– Я знаю, – повторила она тихонько, чтобы не сломать, вытащила цветок и стала нюхать. – Гляди-ка, и пахнет!
– Н-нет, не-ет! – крикнула Иринка, упала обратно в сено и зарыдала тяжелее прежнего.
Клавдия осторожно положила сухой колокольчик сбоку, снова укрыла Иринку и легла сама.
Она дала Иринке выплакаться, а потом сказала ласково:
– И ты его любишь, Иришенька…
На этот раз Иринка затаила дыхание. Только бешено и звонко барабанило сердце.
Клавдия, прижав к себе Иринку, слушала и слушала этот стук. И почему-то пьянела, почему-то кружилась у нее голова. И старалась она еще что-то вспомнить, но не могла.
– Разве… разве… она такая? – еле слышно спросила Ирина. Слово «любовь» девушка не могла выговорить. Она по-прежнему не шевелилась и теперь, кажется, не дышала.
– Она всякая бывает, Иришенька, – прошептала ей в ухо Клавдия, легла на спину, заложила руки за голову и стала печально смотреть в небо.

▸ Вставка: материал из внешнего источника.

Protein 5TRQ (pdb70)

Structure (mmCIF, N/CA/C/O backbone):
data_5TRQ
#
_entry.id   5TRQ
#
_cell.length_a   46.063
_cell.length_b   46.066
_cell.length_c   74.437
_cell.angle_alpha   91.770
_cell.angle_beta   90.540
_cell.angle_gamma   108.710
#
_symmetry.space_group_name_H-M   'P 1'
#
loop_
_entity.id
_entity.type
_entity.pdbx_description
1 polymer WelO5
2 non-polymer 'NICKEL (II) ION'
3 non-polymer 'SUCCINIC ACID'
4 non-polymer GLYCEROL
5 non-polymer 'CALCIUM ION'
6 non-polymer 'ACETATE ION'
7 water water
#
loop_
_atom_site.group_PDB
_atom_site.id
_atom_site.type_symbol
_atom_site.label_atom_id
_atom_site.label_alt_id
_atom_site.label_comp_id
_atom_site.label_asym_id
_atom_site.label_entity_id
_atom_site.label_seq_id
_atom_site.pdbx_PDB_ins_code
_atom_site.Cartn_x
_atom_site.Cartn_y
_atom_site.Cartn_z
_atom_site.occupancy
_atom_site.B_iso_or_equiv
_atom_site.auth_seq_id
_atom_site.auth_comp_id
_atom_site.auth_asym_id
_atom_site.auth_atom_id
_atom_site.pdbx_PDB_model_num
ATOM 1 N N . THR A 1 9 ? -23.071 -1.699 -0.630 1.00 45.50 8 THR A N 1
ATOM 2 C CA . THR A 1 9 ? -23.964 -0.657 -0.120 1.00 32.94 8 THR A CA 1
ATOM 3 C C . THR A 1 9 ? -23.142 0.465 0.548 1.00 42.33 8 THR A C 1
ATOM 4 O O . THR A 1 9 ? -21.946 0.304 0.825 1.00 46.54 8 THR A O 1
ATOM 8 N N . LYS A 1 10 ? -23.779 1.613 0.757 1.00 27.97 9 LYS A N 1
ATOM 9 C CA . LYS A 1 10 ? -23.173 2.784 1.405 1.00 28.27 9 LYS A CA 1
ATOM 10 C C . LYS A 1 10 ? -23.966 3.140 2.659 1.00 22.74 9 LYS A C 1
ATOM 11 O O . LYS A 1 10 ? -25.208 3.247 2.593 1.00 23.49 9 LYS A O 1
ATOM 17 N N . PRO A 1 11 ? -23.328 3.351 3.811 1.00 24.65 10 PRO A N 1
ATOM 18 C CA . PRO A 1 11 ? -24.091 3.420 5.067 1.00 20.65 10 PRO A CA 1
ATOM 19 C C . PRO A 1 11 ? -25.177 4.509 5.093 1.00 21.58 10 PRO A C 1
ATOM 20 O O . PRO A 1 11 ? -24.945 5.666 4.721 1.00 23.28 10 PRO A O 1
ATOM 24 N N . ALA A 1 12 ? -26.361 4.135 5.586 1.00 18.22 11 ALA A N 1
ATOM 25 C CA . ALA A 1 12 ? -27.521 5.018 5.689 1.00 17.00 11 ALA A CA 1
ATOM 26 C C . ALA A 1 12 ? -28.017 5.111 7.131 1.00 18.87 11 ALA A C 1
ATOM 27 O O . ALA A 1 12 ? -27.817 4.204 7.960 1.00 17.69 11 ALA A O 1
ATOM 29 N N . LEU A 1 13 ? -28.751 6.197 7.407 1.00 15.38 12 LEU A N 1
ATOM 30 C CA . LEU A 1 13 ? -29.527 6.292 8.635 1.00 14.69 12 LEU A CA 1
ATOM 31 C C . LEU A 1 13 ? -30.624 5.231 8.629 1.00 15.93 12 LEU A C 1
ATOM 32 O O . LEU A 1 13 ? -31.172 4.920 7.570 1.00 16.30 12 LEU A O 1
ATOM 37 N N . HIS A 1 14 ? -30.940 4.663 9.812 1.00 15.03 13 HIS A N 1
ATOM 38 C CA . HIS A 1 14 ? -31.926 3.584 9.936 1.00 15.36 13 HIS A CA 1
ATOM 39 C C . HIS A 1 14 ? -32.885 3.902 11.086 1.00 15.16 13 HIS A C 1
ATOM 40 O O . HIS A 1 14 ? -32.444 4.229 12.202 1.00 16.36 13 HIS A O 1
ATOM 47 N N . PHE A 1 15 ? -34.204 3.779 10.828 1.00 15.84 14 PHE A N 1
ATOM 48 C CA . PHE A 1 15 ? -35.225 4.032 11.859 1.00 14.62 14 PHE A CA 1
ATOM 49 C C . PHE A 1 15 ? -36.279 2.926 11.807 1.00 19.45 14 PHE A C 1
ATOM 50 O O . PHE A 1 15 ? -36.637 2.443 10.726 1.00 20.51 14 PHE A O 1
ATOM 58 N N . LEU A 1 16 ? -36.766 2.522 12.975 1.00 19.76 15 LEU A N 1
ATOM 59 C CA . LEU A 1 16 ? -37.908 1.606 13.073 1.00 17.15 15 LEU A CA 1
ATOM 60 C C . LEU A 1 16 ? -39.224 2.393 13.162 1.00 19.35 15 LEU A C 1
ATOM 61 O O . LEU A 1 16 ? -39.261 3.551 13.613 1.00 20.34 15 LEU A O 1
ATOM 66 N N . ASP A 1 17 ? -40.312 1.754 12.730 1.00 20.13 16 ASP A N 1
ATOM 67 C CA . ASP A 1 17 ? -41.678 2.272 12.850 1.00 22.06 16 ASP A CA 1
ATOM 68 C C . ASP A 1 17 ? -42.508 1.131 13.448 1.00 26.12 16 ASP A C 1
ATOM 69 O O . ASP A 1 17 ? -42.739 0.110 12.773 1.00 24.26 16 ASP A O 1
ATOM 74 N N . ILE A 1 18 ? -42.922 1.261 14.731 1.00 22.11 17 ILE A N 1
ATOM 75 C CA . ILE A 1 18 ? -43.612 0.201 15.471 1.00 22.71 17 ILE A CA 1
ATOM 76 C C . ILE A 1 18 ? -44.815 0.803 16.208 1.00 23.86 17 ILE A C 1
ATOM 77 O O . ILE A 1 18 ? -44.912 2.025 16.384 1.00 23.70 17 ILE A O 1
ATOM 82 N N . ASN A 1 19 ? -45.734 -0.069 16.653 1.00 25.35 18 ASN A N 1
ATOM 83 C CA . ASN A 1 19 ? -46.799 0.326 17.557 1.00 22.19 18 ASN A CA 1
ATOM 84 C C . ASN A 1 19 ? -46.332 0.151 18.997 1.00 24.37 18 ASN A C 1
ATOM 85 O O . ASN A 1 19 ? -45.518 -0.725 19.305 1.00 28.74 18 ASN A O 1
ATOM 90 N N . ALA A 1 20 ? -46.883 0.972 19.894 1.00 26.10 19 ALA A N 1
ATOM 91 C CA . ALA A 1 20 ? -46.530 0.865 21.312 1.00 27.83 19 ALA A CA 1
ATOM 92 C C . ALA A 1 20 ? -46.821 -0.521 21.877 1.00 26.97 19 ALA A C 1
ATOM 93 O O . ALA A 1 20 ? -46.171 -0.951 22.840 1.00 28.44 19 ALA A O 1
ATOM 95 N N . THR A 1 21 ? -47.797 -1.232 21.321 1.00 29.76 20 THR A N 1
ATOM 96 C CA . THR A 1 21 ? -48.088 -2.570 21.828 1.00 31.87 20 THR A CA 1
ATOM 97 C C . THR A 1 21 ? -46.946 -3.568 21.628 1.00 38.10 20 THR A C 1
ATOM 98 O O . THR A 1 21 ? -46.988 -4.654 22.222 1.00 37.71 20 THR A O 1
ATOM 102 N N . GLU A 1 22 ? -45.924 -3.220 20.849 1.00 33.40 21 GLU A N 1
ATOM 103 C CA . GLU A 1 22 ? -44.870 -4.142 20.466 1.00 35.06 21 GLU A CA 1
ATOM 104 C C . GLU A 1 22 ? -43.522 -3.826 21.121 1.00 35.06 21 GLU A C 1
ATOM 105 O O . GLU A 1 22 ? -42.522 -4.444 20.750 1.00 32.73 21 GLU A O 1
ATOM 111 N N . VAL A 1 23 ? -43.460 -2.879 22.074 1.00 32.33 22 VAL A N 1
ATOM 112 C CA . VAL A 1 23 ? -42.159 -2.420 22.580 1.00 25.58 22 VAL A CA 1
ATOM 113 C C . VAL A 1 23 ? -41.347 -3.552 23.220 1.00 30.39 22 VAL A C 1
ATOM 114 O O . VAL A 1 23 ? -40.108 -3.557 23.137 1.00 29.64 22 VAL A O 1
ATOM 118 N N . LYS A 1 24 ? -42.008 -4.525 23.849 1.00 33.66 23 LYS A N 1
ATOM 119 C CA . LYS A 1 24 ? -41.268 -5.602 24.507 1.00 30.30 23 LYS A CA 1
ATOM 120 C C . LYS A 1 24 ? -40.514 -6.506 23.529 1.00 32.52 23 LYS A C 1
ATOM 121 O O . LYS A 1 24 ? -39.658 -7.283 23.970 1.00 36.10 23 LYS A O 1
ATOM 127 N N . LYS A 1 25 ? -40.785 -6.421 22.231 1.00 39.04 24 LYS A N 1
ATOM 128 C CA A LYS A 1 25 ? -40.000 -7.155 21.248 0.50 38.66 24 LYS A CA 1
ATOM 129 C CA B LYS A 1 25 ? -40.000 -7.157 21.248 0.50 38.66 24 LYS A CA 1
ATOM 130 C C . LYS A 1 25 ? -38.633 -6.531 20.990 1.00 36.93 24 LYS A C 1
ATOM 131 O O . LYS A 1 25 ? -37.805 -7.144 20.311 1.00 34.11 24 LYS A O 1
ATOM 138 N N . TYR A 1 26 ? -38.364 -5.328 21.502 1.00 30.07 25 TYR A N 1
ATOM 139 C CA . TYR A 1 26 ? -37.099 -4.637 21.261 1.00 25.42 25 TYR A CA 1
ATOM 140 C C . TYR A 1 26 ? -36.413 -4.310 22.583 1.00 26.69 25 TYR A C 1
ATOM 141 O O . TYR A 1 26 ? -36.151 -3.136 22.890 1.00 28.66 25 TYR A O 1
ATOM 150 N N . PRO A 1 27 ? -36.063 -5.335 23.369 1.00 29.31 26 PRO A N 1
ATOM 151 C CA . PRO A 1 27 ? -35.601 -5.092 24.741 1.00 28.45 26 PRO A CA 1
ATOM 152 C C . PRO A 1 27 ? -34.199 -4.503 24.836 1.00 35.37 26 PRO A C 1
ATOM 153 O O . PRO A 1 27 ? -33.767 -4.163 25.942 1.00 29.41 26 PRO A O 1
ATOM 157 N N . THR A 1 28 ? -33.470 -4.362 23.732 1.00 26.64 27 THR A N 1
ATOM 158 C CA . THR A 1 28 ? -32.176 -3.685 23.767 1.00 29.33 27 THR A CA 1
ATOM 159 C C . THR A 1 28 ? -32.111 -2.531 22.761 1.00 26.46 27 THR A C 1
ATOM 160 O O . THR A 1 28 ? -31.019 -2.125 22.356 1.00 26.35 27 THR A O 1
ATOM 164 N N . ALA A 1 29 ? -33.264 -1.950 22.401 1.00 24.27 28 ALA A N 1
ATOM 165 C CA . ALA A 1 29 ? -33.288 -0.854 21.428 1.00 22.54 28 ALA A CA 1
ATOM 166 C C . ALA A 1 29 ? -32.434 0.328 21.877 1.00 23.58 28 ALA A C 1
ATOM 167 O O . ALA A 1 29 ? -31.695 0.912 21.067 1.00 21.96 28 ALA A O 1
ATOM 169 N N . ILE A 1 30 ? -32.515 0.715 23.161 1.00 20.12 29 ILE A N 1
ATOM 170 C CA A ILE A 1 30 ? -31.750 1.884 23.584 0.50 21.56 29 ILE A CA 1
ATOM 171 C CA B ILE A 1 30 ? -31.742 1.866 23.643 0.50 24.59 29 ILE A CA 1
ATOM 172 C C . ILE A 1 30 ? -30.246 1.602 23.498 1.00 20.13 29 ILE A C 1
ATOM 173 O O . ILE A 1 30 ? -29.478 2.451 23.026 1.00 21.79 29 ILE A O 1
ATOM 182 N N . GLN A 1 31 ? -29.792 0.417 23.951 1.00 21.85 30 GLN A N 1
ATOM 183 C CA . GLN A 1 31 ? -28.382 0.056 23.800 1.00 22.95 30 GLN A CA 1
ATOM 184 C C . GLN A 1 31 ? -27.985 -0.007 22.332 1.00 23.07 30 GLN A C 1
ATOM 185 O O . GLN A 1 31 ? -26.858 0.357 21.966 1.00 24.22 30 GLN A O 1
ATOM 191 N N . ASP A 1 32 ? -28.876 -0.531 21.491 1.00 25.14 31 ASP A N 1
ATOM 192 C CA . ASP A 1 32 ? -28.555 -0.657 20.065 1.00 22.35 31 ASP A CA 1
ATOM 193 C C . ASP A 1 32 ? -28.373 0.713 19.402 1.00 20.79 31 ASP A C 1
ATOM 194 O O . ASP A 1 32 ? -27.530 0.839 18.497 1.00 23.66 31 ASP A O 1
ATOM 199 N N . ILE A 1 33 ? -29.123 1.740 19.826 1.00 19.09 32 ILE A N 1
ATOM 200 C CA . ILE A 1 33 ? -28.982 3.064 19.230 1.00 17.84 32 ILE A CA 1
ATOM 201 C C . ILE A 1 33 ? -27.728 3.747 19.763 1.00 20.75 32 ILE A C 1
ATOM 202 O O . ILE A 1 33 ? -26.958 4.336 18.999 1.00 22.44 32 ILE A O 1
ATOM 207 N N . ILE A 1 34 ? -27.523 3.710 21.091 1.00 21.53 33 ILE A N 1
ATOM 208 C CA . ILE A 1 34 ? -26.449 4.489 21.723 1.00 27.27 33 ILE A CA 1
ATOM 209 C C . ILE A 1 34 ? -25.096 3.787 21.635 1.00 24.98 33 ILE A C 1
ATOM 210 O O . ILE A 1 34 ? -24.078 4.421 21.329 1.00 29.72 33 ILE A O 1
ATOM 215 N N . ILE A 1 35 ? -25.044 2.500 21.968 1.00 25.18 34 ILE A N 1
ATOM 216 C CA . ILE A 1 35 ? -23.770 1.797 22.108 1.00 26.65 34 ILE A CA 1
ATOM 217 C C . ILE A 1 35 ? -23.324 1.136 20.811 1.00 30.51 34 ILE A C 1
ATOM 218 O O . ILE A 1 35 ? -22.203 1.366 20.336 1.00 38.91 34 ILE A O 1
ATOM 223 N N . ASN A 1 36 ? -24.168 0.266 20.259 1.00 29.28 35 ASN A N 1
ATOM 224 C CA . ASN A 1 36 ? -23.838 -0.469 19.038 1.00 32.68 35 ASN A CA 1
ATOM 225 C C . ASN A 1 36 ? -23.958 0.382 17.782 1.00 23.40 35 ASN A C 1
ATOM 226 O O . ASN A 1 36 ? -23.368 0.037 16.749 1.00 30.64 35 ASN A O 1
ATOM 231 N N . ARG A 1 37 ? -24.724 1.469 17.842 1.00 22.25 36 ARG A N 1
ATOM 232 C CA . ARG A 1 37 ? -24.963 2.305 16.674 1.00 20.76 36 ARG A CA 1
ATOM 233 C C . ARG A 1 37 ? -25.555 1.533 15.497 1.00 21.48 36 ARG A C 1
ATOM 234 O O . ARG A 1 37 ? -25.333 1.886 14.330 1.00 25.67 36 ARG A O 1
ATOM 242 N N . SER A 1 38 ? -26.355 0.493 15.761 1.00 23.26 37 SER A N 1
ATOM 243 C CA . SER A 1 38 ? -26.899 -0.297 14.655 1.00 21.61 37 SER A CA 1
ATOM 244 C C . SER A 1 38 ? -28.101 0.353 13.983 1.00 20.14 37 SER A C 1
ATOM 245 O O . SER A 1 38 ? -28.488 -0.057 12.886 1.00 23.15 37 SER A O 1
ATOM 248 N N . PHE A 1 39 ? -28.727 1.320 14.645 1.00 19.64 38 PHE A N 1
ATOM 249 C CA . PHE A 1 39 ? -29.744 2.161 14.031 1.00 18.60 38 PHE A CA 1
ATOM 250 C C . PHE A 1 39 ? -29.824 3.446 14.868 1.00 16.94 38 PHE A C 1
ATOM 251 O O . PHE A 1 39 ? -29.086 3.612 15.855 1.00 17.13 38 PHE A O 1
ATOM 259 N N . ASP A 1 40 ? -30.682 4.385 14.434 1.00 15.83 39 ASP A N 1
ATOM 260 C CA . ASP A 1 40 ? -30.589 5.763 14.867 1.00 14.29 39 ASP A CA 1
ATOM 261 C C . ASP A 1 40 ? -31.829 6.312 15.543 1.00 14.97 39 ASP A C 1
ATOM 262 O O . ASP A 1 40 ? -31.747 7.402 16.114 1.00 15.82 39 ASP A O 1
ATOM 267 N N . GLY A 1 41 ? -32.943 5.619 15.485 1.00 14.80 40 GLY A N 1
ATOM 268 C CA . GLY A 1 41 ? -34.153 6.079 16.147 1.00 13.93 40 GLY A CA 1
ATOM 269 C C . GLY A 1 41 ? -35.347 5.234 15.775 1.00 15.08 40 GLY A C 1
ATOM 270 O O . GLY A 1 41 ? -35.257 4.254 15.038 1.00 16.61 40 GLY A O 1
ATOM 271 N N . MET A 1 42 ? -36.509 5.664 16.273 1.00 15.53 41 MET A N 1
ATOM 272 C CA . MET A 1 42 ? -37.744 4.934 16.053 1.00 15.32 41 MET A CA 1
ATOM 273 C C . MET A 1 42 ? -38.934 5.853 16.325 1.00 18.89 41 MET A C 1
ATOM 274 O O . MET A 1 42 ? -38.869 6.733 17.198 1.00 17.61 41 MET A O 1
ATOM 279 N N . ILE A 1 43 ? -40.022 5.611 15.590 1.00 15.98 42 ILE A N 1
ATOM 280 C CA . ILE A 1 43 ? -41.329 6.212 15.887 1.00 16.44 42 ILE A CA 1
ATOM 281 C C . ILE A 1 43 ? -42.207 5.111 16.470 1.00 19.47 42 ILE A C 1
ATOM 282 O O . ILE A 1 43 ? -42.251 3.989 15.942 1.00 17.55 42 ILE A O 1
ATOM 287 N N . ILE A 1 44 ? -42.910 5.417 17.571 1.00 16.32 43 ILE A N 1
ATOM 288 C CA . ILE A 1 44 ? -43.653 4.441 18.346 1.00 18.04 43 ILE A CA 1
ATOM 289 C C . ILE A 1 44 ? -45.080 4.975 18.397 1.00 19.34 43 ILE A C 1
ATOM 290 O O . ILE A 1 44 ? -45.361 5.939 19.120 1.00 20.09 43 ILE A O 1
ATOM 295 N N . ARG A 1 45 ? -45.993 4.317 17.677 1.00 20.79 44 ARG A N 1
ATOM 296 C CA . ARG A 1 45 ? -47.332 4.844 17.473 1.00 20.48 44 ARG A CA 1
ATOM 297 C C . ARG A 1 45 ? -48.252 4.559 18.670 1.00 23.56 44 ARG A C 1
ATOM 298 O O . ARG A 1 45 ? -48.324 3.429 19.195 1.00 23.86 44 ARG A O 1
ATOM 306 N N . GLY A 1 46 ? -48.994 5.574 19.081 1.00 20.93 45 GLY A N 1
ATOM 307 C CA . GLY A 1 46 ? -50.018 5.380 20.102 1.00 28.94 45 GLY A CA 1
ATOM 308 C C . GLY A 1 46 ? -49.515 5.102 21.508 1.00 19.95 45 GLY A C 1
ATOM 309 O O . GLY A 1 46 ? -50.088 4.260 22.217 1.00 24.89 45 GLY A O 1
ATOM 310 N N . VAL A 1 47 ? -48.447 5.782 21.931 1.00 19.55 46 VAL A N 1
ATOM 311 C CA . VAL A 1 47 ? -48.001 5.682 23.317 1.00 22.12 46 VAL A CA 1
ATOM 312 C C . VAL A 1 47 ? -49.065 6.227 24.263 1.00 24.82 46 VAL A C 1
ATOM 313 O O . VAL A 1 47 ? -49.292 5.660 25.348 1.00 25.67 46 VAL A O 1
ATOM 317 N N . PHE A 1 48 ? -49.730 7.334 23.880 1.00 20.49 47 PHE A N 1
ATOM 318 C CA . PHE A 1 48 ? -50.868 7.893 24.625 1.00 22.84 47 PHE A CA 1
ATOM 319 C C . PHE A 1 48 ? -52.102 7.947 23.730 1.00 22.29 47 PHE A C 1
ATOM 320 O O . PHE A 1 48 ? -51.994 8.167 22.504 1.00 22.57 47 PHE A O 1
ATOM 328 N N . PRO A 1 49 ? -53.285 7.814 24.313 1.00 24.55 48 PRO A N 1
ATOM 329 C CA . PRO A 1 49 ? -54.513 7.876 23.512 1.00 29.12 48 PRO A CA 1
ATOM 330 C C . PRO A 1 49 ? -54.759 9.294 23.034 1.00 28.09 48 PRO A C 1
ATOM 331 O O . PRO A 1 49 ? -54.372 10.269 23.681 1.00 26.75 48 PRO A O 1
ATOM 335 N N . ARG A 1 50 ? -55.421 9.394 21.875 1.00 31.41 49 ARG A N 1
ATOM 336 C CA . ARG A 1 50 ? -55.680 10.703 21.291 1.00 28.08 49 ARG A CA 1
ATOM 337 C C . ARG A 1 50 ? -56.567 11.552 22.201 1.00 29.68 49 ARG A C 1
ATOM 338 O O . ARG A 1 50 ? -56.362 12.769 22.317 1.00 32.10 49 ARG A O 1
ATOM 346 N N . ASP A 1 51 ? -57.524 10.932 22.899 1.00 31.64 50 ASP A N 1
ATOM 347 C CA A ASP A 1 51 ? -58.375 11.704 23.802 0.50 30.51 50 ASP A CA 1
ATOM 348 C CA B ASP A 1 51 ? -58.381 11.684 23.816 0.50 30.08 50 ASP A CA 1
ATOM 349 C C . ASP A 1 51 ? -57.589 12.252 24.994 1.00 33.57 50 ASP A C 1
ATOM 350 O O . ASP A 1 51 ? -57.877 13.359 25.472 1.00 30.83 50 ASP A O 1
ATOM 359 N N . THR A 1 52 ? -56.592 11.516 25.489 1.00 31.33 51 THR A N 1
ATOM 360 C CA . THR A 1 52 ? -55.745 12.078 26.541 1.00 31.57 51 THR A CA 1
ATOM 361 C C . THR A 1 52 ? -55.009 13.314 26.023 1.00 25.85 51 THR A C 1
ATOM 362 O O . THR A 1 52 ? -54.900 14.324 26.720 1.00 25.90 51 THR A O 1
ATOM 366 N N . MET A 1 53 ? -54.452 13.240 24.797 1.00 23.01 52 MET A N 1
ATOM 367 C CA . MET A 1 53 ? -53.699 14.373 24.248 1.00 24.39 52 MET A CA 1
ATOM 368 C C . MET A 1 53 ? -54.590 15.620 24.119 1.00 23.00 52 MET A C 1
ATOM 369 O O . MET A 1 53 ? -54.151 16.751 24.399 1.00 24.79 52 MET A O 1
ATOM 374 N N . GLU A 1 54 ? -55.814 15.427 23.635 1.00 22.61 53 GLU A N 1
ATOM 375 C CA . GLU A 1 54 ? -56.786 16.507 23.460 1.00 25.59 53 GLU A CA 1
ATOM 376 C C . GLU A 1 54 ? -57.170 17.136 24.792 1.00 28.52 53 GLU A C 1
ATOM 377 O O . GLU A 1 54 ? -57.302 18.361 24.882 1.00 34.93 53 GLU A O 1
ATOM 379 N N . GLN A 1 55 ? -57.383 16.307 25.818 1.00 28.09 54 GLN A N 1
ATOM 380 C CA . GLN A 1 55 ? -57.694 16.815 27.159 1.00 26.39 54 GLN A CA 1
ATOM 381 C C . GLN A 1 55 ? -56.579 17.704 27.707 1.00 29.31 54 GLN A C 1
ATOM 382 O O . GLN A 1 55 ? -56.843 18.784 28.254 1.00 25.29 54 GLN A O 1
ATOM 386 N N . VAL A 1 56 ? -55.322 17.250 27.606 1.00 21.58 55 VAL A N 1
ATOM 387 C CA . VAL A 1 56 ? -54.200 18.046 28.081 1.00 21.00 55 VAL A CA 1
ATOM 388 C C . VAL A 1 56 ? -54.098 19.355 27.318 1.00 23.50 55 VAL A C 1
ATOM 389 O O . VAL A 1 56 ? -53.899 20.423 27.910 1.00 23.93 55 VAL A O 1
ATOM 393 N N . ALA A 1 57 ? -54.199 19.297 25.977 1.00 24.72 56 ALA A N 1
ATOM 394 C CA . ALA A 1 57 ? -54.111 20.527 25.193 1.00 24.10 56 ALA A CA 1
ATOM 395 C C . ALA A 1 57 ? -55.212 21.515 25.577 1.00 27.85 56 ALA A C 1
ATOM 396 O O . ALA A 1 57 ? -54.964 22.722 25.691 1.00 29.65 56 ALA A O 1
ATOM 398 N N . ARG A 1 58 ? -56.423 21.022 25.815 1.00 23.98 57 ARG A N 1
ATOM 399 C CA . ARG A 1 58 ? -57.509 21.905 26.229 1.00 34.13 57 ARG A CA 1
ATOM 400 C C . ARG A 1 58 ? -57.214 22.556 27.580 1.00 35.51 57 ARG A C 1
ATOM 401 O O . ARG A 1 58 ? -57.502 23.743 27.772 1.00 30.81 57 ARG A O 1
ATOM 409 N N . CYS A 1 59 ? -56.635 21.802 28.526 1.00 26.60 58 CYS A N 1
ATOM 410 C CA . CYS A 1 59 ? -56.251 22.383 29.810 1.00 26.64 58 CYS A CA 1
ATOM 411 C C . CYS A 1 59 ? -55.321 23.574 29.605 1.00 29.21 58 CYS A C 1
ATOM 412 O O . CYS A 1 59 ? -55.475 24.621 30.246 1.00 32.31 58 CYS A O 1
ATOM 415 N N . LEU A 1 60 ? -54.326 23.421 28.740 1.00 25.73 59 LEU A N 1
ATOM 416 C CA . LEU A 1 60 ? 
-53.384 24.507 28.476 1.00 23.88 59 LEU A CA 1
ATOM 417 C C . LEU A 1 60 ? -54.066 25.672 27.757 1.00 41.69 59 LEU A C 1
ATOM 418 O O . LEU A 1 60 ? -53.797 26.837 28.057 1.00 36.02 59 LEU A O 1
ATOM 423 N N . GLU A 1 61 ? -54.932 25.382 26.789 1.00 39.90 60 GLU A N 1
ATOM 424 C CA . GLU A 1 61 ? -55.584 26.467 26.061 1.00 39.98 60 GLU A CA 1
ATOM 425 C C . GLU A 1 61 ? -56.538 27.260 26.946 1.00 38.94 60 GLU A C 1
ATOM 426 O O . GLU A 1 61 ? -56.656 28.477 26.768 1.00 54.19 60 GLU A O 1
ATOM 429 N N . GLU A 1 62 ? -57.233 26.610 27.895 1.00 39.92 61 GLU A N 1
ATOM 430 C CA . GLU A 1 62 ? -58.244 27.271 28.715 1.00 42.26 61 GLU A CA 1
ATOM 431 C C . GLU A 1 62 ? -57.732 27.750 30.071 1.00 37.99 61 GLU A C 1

Над деревней пролетел какой-то маленький самолетик. Он был так высоко, что казалось, совсем не двигался, а висел недвижимо, точно вмерз в небо, как камень в голубую толщу льда.
Иринка наконец шевельнулась, приподнялась. Но, встретившись взглядом с Клавдией, прикрыла глаза, словно от нестерпимо яркого света, и опять нырнула под полушубок.
– Глупенькая ты, ей-Богу! – вздохнула Клавдия.
– Я думала… что цветы в это время цвести будут, – спустя минуту прошептала Ирина, высунула голову из-под полушубка и тоже стала смотреть в небо. – И рассвет будет особый… Голубой-голубой. Потом…
– Рассвет? Цветы? – думая о чем-то, переспросила Клавдия, протянула руку, опять взяла колокольчик, высушенный когда-то солнцем, а потом морозами, и стала смотреть на него. – А если полдень? Огурцы горками насыпаны… И полдень, полдень… Солнце прямо над головой…
И, помолчав, задала еще один вопрос:
– Как думаешь, я умею любить?
– Да ты о чем, тетя Клаша?
Иринка уже сидела и удивленно, во все глаза, смотрела на Клавдию. Опомнившись, Никулина тоже быстро поднялась, обхватила Иринку за шею, прижалась щекой к ее горячему лицу, воскликнула:
– Дура я, ой, дура! Ты не слушай, Иринушка. И будь… осторожна будь…
– Как… осторожна?
– Митька – он ведь… – Но дальше Клавдия не знала, что сказать, а главное, не была уверена, нужно ли говорить. – Видишь, какой он, Митька…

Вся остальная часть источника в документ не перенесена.